- [What to produce]:
The lines from the top of the listing through the one containing "Nearest PDB structures" are to be retyped exactly, with no other lines.

- [Data for the task]:
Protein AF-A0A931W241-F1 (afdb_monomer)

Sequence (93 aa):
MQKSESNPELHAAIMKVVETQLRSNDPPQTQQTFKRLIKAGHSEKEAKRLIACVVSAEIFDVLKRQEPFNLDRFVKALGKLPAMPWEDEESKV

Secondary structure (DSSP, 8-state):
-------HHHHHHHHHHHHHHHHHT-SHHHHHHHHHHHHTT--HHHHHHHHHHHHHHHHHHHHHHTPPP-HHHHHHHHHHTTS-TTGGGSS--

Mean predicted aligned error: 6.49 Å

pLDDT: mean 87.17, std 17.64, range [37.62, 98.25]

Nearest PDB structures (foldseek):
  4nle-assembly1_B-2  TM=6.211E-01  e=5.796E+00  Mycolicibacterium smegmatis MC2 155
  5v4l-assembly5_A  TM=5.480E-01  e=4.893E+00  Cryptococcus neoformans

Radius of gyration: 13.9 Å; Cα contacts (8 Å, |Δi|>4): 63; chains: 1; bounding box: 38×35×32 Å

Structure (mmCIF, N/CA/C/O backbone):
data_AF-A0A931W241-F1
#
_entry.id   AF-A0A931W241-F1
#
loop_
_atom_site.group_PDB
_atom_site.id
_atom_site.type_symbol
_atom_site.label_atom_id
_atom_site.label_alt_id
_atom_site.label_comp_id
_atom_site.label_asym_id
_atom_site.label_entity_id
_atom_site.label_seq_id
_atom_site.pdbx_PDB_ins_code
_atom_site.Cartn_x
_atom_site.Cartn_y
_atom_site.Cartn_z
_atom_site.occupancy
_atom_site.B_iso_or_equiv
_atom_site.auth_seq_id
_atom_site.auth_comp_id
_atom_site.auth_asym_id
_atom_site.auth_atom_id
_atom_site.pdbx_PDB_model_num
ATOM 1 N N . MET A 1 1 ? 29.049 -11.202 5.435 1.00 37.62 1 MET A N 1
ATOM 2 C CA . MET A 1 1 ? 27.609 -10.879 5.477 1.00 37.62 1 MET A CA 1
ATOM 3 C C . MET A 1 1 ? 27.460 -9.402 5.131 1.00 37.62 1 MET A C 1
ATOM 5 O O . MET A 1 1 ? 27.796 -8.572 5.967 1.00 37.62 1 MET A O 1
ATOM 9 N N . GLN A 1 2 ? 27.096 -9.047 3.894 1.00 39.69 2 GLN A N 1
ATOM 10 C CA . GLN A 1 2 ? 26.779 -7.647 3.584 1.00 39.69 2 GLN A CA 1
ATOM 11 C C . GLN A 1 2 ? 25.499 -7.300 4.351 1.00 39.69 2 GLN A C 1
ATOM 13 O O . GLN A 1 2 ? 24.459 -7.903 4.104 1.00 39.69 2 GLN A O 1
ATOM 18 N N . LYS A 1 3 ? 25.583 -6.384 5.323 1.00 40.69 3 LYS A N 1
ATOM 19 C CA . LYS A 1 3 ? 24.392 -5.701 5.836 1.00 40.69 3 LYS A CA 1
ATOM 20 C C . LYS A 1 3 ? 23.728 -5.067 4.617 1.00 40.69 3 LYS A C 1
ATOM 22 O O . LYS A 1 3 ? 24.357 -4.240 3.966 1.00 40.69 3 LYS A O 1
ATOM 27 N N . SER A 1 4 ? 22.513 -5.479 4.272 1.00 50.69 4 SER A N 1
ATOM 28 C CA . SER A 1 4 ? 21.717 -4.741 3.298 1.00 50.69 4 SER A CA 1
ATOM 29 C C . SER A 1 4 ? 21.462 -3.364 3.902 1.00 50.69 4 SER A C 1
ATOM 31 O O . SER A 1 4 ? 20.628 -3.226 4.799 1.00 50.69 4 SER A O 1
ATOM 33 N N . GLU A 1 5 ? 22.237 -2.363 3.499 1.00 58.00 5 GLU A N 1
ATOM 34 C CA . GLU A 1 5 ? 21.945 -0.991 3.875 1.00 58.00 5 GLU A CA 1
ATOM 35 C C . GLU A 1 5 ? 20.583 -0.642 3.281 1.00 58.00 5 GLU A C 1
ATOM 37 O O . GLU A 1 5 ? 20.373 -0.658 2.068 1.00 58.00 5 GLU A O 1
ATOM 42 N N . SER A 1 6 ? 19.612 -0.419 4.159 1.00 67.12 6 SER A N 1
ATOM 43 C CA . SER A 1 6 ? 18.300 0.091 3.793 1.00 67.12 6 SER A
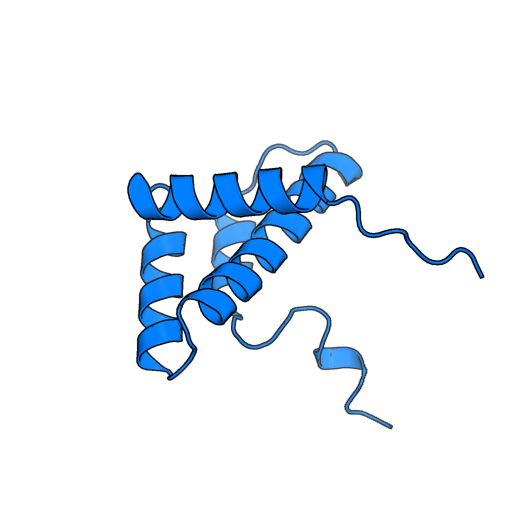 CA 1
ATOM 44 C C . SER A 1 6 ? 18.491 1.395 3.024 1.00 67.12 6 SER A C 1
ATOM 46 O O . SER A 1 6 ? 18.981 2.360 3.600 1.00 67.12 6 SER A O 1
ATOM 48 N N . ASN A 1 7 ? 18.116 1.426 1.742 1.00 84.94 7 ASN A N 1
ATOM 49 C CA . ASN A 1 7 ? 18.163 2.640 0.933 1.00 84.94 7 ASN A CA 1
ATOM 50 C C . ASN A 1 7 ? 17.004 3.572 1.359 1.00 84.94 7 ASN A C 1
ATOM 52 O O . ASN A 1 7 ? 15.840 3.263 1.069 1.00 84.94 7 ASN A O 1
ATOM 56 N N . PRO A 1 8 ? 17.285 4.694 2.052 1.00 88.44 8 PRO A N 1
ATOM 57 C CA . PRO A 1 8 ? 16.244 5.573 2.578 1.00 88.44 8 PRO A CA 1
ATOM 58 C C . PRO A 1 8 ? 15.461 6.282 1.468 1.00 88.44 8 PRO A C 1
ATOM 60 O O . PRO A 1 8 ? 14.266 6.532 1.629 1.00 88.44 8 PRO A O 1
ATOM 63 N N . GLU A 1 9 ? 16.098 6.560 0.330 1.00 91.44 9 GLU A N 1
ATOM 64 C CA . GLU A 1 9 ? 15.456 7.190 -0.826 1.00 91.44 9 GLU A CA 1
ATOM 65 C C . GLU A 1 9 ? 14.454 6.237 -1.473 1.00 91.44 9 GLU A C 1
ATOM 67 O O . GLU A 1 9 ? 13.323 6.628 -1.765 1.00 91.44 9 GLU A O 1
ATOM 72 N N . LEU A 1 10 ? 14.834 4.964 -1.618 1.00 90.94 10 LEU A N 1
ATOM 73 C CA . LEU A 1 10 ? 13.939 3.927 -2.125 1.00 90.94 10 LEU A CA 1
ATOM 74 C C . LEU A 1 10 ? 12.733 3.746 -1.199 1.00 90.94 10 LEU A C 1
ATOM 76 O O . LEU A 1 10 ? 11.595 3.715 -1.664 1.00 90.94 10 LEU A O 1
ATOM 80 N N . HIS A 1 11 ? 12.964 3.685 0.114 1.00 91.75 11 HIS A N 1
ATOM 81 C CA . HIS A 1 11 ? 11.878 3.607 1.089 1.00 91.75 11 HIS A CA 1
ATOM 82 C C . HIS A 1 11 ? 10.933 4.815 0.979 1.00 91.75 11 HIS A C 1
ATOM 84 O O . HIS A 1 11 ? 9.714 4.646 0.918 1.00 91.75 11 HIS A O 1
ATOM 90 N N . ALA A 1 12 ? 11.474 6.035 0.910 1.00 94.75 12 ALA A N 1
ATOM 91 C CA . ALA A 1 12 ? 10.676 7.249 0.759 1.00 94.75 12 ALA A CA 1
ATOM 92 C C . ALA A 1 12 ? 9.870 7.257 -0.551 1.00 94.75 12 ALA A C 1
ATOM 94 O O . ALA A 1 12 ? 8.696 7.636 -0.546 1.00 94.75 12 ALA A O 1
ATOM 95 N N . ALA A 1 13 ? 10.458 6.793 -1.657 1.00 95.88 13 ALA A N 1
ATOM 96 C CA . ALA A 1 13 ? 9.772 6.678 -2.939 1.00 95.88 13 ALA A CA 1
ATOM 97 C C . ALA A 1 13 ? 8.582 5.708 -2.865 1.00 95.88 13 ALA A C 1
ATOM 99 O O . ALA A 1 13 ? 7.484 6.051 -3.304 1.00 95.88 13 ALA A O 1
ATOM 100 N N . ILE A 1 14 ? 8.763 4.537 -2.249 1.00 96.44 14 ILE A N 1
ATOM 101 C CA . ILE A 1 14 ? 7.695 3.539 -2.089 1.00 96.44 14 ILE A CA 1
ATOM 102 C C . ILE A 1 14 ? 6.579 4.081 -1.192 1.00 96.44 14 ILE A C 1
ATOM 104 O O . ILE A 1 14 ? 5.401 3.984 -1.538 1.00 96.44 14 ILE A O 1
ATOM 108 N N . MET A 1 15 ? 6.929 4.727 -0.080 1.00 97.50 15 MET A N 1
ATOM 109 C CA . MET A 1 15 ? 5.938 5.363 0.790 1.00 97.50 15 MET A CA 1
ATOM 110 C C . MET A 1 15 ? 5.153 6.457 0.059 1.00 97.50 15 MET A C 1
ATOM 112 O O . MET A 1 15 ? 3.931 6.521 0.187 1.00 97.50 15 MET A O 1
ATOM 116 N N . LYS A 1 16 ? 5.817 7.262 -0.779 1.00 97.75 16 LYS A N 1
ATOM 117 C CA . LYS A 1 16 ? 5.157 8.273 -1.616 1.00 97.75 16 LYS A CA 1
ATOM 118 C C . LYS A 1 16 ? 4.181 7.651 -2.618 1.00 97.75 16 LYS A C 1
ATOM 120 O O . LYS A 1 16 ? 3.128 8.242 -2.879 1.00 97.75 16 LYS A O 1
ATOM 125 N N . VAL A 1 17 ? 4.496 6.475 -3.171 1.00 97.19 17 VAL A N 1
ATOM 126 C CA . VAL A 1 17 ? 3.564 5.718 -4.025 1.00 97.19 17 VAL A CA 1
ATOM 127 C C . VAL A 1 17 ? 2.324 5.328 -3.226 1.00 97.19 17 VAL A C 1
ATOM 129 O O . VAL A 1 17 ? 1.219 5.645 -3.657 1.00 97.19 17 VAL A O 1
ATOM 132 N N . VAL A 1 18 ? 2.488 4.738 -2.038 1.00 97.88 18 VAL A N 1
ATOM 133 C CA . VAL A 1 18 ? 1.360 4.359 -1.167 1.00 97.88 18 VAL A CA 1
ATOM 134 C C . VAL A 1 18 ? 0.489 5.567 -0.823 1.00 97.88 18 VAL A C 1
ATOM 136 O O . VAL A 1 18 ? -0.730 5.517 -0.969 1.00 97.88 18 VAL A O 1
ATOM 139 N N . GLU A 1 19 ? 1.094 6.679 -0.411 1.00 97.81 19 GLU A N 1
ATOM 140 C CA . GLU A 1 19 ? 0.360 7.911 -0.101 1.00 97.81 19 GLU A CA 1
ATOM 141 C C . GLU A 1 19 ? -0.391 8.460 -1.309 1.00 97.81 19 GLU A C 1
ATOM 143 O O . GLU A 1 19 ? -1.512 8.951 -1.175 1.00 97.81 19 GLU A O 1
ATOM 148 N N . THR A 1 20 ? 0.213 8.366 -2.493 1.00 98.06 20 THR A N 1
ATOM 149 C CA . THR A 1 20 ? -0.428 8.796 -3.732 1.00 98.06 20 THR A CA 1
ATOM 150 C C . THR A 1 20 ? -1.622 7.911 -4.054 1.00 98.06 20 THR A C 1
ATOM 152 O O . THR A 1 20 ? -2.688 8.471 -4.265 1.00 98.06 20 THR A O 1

- [Response area]:
Protein AF-A0A931W241-F1 (afdb_monomer)

Sequence (93 aa):
MQKSESNPELHAAIMKVVETQLRSNDPPQTQQTFKRLIKAGHSEKEAKRLIACVVSAEIFDVLKRQEPFNLDRFVKALGKLPAMPWEDEESKV

Secondary structure (DSSP, 8-state):
-------HHHHHHHHHHHHHHHHHT-SHHHHHHHHHHHHTT--HHHHHHHHHHHHHHHHHHHHHHTPPP-HHHHHHHHHHTTS-TTGGGSS--

Mean predicted aligned error: 6.49 Å

pLDDT: mean 87.17, std 17.64, range [37.62, 98.25]

Nearest PDB structures (foldseek):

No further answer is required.